[Feature]: Upgrade DBSQL Warehouses
Upstream dependencies:
- https://github.com/databrickslabs/ucx/issues/670
TODO:
- [ ] Set the default CATALOG to the new workspace catalog for DBSQL
- [ ] Update all the warehouses to enable Unity Catalog
- [ ] Remove the Instance Profile from the Warehouse if possible
- [ ] [optional] Enable Serverless
Rollback:
- [ ] Either modify queries to use 3 level namespace or revert Warehouse to disable UC
Should be a separate command line command
So I see a small problem here.
If we allow a customer to modify the default database/catalog when sync'ing tables (which we should), this will not be a useful step as queries will break if we set a single catalog default...

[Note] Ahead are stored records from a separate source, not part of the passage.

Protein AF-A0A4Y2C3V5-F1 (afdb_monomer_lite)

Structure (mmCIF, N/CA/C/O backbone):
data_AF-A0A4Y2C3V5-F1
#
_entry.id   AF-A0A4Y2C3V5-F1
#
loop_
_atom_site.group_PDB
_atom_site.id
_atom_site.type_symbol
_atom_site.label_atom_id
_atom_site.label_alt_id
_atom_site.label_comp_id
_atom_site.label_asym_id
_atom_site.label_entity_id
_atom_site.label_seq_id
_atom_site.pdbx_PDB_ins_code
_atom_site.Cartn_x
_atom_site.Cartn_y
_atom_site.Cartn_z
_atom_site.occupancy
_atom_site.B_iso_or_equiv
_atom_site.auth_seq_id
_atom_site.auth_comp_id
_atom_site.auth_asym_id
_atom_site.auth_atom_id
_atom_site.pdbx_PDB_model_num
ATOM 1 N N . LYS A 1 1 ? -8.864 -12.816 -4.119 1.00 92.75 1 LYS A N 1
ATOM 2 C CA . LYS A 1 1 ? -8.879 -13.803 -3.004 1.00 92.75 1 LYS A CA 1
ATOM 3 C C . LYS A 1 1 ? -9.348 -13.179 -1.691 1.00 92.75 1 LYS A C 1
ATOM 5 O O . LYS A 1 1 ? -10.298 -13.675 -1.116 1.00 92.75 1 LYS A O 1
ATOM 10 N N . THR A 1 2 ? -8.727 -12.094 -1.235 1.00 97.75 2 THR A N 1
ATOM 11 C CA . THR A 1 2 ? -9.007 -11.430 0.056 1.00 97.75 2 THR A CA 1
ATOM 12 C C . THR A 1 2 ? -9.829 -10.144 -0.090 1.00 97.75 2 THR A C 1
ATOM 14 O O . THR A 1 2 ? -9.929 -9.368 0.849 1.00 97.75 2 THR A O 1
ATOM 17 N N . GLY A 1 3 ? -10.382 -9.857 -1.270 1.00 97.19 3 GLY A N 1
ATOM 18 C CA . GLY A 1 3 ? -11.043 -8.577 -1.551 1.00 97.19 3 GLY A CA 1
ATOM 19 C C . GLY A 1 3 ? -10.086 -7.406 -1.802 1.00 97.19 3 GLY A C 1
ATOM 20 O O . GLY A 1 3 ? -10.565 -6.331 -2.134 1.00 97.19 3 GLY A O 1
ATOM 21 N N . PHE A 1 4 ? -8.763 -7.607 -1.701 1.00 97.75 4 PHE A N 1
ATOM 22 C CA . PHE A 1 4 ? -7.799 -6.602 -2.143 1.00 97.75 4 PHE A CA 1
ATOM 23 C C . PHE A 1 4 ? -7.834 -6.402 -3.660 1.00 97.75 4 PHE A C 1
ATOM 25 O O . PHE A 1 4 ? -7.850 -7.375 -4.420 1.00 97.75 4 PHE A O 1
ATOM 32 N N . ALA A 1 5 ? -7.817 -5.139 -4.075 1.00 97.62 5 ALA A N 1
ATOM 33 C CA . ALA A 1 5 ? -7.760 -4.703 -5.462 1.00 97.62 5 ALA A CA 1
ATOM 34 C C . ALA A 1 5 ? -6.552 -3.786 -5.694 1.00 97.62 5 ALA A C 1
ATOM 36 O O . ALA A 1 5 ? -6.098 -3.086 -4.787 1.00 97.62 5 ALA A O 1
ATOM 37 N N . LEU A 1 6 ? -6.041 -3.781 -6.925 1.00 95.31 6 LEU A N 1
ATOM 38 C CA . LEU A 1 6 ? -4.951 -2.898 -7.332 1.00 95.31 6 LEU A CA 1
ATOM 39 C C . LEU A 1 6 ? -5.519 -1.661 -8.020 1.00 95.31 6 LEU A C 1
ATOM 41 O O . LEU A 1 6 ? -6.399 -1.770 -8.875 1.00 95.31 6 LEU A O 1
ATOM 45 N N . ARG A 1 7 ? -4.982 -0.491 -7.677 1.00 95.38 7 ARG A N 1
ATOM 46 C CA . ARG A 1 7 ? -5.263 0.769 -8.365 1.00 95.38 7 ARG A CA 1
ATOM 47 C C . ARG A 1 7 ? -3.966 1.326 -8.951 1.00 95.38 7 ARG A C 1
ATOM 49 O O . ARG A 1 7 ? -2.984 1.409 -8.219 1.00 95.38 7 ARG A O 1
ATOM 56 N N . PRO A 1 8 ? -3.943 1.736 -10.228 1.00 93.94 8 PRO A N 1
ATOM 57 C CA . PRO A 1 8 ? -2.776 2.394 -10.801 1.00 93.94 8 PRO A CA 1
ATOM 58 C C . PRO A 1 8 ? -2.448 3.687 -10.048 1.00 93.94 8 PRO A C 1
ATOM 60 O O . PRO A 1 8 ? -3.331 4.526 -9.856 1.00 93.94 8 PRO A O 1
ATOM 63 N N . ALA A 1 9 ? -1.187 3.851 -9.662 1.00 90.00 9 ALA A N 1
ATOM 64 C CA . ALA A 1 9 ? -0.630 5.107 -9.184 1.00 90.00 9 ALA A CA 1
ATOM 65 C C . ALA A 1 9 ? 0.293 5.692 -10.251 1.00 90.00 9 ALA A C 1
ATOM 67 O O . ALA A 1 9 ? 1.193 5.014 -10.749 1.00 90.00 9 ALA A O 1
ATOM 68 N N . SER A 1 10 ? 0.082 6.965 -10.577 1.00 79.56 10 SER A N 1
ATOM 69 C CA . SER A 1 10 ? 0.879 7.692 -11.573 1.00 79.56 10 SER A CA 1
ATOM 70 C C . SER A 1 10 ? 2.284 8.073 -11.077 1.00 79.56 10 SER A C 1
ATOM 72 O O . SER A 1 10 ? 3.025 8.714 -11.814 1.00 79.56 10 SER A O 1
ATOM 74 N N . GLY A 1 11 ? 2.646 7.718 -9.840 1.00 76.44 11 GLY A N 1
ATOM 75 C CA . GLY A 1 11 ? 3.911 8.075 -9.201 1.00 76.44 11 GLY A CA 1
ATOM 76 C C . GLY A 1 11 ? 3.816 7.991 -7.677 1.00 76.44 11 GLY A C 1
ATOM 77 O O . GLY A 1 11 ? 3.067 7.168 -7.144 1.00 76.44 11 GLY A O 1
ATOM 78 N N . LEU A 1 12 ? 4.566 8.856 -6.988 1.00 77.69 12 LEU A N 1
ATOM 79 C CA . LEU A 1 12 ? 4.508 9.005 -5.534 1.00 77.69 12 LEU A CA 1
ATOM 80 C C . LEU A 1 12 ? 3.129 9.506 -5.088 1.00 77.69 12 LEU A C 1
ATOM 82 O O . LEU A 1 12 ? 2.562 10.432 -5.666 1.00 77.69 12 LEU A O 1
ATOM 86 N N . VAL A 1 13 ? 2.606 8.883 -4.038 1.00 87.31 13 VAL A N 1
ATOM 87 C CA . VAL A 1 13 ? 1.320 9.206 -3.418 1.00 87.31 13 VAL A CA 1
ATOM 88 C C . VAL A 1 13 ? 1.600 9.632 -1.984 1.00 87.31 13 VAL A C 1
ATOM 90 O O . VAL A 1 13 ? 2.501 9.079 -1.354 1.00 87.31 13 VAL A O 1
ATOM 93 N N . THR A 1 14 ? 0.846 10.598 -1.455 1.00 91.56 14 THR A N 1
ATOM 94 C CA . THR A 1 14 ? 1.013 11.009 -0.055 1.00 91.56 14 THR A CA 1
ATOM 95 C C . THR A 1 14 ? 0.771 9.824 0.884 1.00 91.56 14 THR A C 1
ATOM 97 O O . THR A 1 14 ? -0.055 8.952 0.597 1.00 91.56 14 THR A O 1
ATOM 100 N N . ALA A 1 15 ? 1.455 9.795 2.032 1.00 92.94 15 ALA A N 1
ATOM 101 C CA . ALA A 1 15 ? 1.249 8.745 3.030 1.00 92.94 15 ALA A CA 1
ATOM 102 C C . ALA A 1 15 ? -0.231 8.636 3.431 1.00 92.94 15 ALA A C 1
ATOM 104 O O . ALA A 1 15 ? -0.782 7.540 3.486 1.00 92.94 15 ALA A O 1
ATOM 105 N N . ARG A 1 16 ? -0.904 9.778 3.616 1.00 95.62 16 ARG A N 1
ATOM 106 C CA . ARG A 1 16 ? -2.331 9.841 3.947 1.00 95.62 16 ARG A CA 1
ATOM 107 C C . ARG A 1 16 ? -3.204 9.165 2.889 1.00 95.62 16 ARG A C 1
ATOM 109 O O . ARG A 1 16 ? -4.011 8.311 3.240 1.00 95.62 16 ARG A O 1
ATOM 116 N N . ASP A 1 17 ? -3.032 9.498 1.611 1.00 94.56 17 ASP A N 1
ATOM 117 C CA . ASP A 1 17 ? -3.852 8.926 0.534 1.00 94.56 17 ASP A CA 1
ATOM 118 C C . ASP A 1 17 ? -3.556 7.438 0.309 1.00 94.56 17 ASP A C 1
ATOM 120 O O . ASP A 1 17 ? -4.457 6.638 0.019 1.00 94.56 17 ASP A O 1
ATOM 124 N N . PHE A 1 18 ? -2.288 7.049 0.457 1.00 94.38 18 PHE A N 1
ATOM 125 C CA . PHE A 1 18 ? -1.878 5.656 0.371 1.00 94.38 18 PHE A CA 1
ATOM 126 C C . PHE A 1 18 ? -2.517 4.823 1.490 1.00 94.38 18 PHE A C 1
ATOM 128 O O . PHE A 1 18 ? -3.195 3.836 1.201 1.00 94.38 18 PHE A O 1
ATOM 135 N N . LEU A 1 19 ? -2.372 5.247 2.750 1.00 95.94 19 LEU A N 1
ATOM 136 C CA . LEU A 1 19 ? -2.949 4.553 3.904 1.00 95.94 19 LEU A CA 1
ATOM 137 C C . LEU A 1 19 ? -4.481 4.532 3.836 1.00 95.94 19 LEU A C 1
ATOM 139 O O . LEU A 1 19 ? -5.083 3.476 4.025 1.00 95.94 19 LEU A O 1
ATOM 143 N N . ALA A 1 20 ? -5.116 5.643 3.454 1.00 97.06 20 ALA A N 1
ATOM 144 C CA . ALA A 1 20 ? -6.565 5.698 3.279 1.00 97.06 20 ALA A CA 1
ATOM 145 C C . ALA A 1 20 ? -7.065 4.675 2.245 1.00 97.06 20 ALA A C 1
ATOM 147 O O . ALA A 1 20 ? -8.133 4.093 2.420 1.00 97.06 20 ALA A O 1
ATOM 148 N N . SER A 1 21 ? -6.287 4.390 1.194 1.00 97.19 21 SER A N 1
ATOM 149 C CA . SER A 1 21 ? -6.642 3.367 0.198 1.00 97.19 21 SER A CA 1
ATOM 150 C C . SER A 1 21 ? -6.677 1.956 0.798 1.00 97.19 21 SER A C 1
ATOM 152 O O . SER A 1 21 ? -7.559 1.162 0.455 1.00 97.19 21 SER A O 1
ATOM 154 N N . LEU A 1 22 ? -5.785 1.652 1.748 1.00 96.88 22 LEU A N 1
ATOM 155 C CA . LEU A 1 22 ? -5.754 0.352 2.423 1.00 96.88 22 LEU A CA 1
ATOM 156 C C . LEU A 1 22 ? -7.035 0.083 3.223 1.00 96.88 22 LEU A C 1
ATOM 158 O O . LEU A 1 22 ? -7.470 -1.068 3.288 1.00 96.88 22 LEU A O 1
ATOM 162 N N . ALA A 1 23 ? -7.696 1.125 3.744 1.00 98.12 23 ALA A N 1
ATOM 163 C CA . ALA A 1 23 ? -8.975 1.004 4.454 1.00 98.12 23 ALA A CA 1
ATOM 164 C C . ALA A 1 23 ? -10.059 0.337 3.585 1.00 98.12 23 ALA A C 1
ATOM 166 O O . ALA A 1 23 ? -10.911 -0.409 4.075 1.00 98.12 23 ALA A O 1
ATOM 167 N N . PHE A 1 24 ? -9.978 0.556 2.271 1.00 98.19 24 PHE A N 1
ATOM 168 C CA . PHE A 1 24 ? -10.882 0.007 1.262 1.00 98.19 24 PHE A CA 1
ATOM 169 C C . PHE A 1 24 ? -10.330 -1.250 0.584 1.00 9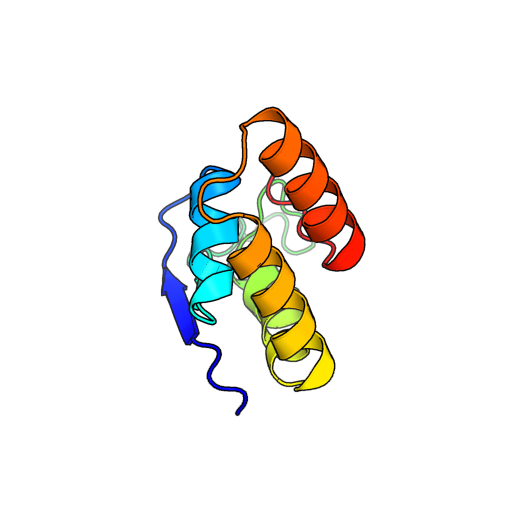8.19 24 PHE A C 1
ATOM 171 O O . PHE A 1 24 ? -10.842 -1.660 -0.455 1.00 98.19 24 PHE A O 1
ATOM 178 N N . ARG A 1 25 ? -9.277 -1.860 1.147 1.00 97.94 25 ARG A N 1
ATOM 179 C CA . ARG A 1 25 ? -8.536 -2.967 0.529 1.00 97.94 25 ARG A CA 1
ATOM 180 C C . ARG A 1 25 ? -8.039 -2.608 -0.878 1.00 97.94 25 ARG A C 1
ATOM 182 O O . ARG A 1 25 ? -8.032 -3.440 -1.781 1.00 97.94 25 ARG A O 1
ATOM 189 N N . VAL A 1 26 ? -7.623 -1.360 -1.086 1.00 97.75 26 VAL A N 1
ATOM 190 C CA . VAL A 1 26 ? -7.049 -0.901 -2.354 1.00 97.75 26 VAL A CA 1
ATOM 191 C C . VAL A 1 26 ? -5.564 -0.640 -2.167 1.00 97.75 26 VAL A C 1
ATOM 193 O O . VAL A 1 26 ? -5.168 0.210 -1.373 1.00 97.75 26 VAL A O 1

We will have to combine the upgrade of DBSQL Warehouses with some code analysis tooling to upgrade the SQL Queries.
Currently this can works on notebook cells, but we can expand it to work on queries as well!
@zpappa please create fine-grained issues for "code migration" from problem perspective, not UI. Focus on full headless automation and not a UI
The problem with headless things is that they lack intelligence clearly. If the headless automation leaves things in a broken state, it provides no value.

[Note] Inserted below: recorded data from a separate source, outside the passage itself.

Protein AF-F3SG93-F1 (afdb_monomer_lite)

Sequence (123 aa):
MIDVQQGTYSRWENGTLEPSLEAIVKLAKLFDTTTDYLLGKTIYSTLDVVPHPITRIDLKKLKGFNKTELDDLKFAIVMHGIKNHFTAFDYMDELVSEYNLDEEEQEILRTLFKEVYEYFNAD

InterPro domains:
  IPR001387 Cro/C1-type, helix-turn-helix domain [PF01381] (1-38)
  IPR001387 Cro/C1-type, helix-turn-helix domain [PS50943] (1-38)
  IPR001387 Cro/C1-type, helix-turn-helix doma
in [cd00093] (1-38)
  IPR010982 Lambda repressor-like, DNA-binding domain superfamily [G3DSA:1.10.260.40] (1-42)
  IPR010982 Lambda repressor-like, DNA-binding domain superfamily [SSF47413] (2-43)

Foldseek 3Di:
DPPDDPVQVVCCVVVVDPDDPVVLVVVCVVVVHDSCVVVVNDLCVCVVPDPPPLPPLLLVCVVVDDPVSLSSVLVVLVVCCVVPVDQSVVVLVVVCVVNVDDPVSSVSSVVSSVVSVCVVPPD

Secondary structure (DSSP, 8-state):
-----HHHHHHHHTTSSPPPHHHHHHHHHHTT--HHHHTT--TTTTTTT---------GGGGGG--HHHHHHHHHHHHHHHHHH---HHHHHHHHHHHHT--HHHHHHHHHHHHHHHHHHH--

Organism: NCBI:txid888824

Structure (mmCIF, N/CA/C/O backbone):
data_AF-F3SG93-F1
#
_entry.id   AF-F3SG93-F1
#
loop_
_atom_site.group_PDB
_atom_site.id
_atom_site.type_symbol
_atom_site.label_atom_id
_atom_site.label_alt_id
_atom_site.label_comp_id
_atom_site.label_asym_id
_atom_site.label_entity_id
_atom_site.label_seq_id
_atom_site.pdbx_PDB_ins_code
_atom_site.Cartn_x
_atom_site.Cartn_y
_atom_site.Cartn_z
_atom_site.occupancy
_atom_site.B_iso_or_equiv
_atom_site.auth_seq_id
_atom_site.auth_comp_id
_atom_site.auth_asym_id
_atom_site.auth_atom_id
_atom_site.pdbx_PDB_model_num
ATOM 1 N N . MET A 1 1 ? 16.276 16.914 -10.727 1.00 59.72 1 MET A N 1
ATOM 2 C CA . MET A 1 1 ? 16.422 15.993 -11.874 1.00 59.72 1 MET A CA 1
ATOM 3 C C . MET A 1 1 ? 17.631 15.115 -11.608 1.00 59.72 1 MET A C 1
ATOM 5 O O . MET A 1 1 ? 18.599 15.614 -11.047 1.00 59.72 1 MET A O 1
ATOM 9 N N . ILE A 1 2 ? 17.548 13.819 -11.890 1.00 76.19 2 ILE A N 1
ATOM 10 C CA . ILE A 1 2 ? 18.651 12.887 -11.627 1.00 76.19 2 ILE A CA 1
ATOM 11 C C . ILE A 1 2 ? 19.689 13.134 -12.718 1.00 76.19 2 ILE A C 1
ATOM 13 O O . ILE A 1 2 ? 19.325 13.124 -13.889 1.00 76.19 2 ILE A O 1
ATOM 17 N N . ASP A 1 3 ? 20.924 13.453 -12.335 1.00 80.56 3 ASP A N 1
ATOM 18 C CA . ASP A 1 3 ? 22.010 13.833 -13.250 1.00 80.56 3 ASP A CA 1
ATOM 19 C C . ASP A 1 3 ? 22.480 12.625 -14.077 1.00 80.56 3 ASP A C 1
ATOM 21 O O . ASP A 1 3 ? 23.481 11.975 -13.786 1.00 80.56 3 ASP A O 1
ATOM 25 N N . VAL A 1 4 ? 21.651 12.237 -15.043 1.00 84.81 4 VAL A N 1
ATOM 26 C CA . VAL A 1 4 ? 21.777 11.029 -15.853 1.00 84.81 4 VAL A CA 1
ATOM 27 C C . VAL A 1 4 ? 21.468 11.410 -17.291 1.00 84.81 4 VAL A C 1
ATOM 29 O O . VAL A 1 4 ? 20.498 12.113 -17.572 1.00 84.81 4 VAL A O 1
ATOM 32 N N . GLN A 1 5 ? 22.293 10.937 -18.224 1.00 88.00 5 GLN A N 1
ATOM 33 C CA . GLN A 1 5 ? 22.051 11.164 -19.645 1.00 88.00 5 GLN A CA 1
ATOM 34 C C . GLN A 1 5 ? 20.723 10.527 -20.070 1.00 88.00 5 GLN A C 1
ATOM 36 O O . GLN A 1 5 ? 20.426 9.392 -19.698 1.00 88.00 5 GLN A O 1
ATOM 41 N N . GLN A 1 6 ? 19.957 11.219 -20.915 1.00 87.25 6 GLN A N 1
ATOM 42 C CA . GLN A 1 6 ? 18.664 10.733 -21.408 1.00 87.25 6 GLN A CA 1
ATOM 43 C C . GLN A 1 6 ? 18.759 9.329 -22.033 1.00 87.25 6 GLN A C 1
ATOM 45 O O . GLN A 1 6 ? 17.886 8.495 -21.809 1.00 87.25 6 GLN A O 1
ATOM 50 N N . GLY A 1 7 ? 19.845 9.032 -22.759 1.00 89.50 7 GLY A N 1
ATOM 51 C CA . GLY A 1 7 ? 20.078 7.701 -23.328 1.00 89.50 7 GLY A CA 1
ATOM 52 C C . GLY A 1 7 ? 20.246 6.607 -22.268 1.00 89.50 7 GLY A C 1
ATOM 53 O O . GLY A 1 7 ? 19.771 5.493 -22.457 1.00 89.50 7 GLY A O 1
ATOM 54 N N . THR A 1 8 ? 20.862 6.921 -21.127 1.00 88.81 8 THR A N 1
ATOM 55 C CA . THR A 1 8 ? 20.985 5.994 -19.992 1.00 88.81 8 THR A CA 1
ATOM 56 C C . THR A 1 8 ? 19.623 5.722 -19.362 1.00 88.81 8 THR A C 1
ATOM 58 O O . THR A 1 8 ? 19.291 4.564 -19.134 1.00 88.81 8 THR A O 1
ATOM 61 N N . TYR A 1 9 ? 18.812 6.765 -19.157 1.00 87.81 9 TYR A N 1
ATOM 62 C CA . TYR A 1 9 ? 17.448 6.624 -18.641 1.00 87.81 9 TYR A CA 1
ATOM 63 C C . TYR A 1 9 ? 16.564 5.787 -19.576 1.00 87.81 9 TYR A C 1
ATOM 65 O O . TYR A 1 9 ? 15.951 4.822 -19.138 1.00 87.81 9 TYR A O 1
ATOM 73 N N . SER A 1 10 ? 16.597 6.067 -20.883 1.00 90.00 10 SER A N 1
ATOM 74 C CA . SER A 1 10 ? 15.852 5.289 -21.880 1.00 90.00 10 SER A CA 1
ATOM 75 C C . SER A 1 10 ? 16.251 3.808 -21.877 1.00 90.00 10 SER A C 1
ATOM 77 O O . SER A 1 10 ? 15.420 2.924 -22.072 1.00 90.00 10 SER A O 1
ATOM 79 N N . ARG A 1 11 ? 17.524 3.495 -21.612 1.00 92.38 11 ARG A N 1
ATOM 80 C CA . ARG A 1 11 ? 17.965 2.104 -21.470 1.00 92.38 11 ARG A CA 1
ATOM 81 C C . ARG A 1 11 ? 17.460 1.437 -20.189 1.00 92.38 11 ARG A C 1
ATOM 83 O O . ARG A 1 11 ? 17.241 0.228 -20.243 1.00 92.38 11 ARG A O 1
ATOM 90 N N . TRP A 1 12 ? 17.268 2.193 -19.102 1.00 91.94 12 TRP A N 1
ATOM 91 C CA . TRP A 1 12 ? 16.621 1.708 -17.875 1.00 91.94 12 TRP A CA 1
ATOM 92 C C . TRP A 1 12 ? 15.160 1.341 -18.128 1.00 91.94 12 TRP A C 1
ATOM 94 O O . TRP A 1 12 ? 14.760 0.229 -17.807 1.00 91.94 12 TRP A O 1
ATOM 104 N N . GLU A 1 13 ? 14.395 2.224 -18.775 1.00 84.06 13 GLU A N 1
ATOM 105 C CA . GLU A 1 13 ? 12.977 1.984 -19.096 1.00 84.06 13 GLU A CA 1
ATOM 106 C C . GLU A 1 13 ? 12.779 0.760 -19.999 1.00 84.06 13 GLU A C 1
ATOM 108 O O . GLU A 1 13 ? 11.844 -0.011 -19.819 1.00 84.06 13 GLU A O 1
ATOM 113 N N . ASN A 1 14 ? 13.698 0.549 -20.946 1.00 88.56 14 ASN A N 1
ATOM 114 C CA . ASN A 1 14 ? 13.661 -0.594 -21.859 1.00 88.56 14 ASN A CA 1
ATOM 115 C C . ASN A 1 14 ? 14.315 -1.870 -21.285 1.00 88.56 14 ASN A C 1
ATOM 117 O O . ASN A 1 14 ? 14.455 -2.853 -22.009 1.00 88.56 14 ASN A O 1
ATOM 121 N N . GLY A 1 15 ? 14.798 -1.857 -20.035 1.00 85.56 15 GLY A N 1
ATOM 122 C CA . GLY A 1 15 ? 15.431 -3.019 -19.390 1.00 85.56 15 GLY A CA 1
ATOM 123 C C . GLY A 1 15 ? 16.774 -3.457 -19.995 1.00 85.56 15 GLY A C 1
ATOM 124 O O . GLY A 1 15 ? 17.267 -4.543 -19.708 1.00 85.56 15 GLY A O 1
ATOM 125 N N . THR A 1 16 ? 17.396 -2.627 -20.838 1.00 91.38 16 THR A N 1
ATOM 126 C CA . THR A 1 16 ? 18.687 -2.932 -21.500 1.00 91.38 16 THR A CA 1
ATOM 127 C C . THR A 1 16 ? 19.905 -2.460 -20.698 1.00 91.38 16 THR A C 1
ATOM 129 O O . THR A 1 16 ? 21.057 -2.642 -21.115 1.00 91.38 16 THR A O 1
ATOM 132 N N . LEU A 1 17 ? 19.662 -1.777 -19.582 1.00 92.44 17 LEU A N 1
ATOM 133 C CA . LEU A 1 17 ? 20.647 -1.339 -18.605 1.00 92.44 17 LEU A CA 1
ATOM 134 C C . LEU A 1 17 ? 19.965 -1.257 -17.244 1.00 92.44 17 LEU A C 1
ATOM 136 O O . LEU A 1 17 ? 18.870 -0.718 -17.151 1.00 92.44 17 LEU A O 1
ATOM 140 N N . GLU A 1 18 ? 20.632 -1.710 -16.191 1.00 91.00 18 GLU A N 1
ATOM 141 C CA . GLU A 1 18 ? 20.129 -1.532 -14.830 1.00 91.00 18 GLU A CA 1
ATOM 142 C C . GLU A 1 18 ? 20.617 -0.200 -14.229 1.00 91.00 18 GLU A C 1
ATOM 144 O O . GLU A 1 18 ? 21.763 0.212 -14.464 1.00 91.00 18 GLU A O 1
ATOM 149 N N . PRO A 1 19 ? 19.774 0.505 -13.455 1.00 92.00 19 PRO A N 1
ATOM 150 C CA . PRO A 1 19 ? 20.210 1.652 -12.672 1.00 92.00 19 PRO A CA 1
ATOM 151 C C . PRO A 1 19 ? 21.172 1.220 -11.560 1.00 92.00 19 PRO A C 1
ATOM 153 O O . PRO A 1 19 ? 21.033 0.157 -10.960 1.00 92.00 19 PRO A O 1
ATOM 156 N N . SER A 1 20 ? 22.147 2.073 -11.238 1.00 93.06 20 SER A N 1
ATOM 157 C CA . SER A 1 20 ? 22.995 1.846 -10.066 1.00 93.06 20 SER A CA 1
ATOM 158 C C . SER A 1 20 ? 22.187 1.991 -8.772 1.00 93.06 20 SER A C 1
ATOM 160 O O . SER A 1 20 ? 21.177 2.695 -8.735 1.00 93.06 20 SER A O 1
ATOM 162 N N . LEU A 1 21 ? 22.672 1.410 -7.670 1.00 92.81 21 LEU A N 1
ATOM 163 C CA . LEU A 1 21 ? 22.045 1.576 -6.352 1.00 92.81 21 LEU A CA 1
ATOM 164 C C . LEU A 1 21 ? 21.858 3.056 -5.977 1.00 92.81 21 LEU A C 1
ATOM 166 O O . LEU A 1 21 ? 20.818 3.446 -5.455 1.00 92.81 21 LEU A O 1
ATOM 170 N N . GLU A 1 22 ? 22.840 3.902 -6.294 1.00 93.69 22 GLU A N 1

The only way this is valuable is if catalog migration was 1:1 from hive->workspace catalog. If we assume that, we should ask if is this worth even solving.
OK, I started to look into this... first issue is that the REST API is NOT supporting the toggling of Unity Catalog support. Same is true then by extension for the Databricks SDK, but that is to be expected. The UI is using a field that the REST API is not supporting (yet, I presume).
@zpappa do you have the issue created for the "code migration"? I have customers asking helps to change the 2 level namespace to 3 level namespace in their queries and view definitions. I saw some regex based match and replace solutions, but I feel it's hard to cover all the cases. I'm thinking a query profile log based solution to detect all tables referenced in the query and replace them with the corresponding UC tables.
If implementing this issue, consider adding a tag as mentioned in #2073
I've been doing some work on this, and to consolidate the discussion above somewhat:
- The Databricks SDK is being updated to support the
disable_ucproperty needed to toggle UC support on and off for a SQL Warehouse. (PR #2230 demonstrates that the property is present and works, but we don't want to maintain such a workaround.) - SQL Warehouses don't have their own default catalog configuration: they use the default catalog that has been assigned to the workspace using metastore assignment. As such this can be changed but it's an all-or-nothing situation and affects the entire workspace (including UCX itself, as #2207 hints at.) The default catalog for upgraded workspaces is (for compatibility)
hive_metastore.
I've just created #2231 to cover changing the default catalog for a workspace.